The TV drama that is based on my novel doesn’t seem to agree with what I learnt from my research and it seems to fall into the trap of regurgitating the stereotypes believed by those who have no experience or knowledge of domestic violence. While watching the drama I couldn’t help thinking that, while the people who made it had liked the basic idea of my book, they decided that abusive relationships and girls being groomed into sexual relationships by older men simply didn’t happen in the way I had written about them.

After the second time I outlined my concerns over the potentially damaging messages in the TV drama, the show’s executive producer admitted that their drama ‘tells a slightly different story with slightly different characters and different motivations’. Which is true, there are two versions of the story called The Ice Cream Girls: both have protagonists called Serena and Poppy, both have Poppy and Serena accused of killing an abusive man called Marcus.

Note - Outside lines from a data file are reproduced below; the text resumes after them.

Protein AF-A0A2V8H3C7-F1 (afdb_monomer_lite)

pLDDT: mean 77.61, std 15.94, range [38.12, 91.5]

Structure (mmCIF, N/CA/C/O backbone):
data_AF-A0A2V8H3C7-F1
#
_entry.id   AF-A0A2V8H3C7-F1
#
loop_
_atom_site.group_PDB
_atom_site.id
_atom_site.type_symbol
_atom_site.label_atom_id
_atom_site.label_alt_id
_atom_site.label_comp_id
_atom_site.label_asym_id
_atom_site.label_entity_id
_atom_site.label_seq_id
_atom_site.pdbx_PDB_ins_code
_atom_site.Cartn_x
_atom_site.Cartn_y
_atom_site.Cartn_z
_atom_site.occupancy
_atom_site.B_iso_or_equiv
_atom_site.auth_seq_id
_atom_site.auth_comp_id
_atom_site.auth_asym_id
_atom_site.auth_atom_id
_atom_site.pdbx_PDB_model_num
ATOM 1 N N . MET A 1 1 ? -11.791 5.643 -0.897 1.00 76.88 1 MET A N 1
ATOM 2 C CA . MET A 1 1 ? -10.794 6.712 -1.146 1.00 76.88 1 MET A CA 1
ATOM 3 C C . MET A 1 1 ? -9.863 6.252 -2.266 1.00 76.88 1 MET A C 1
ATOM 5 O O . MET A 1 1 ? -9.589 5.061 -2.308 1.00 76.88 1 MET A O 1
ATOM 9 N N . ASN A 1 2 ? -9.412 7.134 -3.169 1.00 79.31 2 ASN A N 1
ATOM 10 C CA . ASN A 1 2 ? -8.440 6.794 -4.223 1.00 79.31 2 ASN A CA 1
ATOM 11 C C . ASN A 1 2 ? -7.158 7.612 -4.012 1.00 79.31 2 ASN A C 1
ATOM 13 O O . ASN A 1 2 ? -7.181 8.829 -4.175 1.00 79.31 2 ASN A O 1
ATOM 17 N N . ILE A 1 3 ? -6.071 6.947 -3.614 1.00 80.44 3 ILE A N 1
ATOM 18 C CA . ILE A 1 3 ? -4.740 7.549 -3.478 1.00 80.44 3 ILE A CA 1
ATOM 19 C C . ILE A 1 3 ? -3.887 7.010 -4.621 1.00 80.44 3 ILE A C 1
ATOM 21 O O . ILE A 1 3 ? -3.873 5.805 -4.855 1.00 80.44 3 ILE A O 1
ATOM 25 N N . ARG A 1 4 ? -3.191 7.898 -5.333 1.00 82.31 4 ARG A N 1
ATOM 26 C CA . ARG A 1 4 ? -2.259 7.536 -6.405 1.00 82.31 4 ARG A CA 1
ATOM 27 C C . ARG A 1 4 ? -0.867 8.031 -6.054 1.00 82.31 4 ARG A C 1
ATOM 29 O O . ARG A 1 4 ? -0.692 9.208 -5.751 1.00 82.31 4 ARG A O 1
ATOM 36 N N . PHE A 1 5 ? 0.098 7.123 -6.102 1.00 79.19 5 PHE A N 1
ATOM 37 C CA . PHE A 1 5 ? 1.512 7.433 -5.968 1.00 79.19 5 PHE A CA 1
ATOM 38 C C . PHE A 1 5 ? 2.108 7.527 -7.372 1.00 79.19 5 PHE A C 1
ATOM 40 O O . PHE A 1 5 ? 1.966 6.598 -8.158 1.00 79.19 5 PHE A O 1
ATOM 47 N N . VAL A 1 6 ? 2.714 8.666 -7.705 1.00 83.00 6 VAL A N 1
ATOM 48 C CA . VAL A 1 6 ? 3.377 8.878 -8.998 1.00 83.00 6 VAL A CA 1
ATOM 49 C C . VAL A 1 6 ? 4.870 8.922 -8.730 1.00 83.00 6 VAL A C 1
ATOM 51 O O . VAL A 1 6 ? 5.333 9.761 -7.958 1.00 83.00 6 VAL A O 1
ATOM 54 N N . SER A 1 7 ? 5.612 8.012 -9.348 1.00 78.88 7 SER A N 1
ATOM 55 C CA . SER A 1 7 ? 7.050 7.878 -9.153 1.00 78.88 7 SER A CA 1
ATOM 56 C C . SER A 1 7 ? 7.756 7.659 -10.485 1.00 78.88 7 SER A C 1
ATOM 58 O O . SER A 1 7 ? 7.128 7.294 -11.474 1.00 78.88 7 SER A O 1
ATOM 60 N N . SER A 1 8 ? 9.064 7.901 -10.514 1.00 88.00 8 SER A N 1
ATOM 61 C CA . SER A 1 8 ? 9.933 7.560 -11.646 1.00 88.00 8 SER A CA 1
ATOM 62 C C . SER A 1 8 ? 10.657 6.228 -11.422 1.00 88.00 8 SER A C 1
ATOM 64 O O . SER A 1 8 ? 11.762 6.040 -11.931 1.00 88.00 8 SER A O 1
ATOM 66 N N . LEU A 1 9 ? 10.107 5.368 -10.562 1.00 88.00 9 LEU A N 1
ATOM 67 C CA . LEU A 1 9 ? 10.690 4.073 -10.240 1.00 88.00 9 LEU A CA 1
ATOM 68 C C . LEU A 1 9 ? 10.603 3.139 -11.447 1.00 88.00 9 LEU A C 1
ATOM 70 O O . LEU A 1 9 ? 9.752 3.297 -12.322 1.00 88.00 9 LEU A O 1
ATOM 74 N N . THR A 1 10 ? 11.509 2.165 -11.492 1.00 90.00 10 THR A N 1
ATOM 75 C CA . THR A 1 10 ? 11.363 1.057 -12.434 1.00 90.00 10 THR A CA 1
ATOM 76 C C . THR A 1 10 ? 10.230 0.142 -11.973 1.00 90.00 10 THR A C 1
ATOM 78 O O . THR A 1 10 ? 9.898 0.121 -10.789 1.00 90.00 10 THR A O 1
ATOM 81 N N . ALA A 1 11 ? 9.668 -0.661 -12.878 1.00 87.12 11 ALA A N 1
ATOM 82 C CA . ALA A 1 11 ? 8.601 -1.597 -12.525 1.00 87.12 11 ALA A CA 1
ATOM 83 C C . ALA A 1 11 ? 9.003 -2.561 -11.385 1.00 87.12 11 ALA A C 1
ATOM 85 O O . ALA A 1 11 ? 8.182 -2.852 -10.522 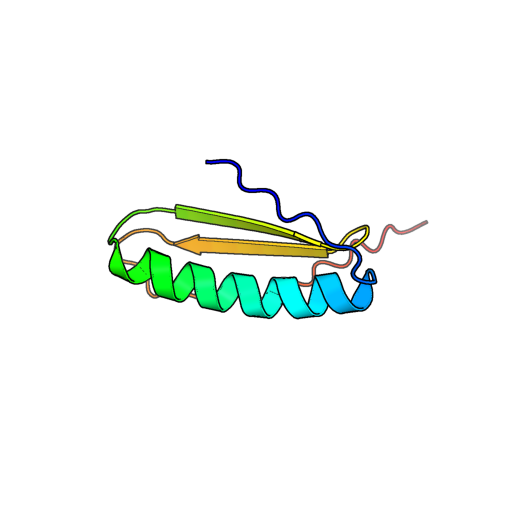1.00 87.12 11 ALA A O 1
ATOM 86 N N . ASP A 1 12 ? 10.265 -3.015 -11.332 1.00 87.19 12 ASP A N 1
ATOM 87 C CA . ASP A 1 12 ? 10.761 -3.882 -10.246 1.00 87.19 12 ASP A CA 1
ATOM 88 C C . ASP A 1 12 ? 10.777 -3.145 -8.897 1.00 87.19 12 ASP A C 1
ATOM 90 O O . ASP A 1 12 ? 10.332 -3.675 -7.877 1.00 87.19 12 ASP A O 1
ATOM 94 N N . ASP A 1 13 ? 11.228 -1.888 -8.898 1.00 89.56 13 ASP A N 1
ATOM 95 C CA . ASP A 1 13 ? 11.247 -1.053 -7.697 1.00 89.56 13 ASP A CA 1
ATOM 96 C C . ASP A 1 13 ? 9.830 -0.716 -7.210 1.00 89.56 13 ASP A C 1
ATOM 98 O O . ASP A 1 13 ? 9.586 -0.681 -6.002 1.00 89.56 13 ASP A O 1
ATOM 102 N N . GLU A 1 14 ? 8.878 -0.503 -8.124 1.00 89.12 14 GLU A N 1
ATOM 103 C CA . GLU A 1 14 ? 7.472 -0.280 -7.776 1.00 89.12 14 GLU A CA 1
ATOM 104 C C . GLU A 1 14 ? 6.858 -1.498 -7.082 1.00 89.12 14 GLU A C 1
ATOM 106 O O . GLU A 1 14 ? 6.142 -1.335 -6.093 1.00 89.12 14 GLU A O 1
ATOM 111 N N . VAL A 1 15 ? 7.161 -2.713 -7.550 1.00 88.44 15 VAL A N 1
ATOM 112 C CA . VAL A 1 15 ? 6.682 -3.956 -6.923 1.00 88.44 15 VAL A CA 1
ATOM 113 C C . VAL A 1 15 ? 7.248 -4.102 -5.511 1.00 88.44 15 VAL A C 1
ATOM 115 O O . VAL A 1 15 ? 6.487 -4.322 -4.565 1.00 88.44 15 VAL A O 1
ATOM 118 N N . ARG A 1 16 ? 8.559 -3.890 -5.334 1.00 87.31 16 ARG A N 1
ATOM 119 C CA . ARG A 1 16 ? 9.196 -3.924 -4.003 1.00 87.31 16 ARG A CA 1
ATOM 120 C C . ARG A 1 16 ? 8.605 -2.879 -3.064 1.00 87.31 16 ARG A C 1
ATOM 122 O O . ARG A 1 16 ? 8.382 -3.149 -1.881 1.00 87.31 16 ARG A O 1
ATOM 129 N N . LEU A 1 17 ? 8.344 -1.680 -3.582 1.00 89.75 17 LEU A N 1
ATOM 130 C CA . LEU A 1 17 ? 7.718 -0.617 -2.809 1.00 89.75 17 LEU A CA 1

The Serena I created was a shy, clever-but-naïve young girl manipulated into a relationship by her teacher who then went on to brutalise her; the Poppy I wrote about was a young girl, close to her father who thought the older man she was involved with loved her even when he abused her. My Ice Cream Girls were trapped in a nightmare situation not of their making and they couldn’t work out how to escape.

My Ice Cream Girls, as many people from all over the world have told me, were loveable, likeable and deeply sympathetic to the point where readers were torn about who they thought had murdered Marcus.
So, essentially, there are two versions of the story called The Ice Cream Girls – the research-based novel that I wrote and the TV version.

I’m sure a lot of people enjoyed the TV version – the actors did a great job with the material they were given. But I hope the viewers questioned whether those situations play out in real life as they did in the TV drama, and that they consider how very different my book, the original story, might be to that version.
A further difference between the two is that the TV version had a different ending and a different killer. For those asking: I didn’t have any say or input into any of the changes including the ending.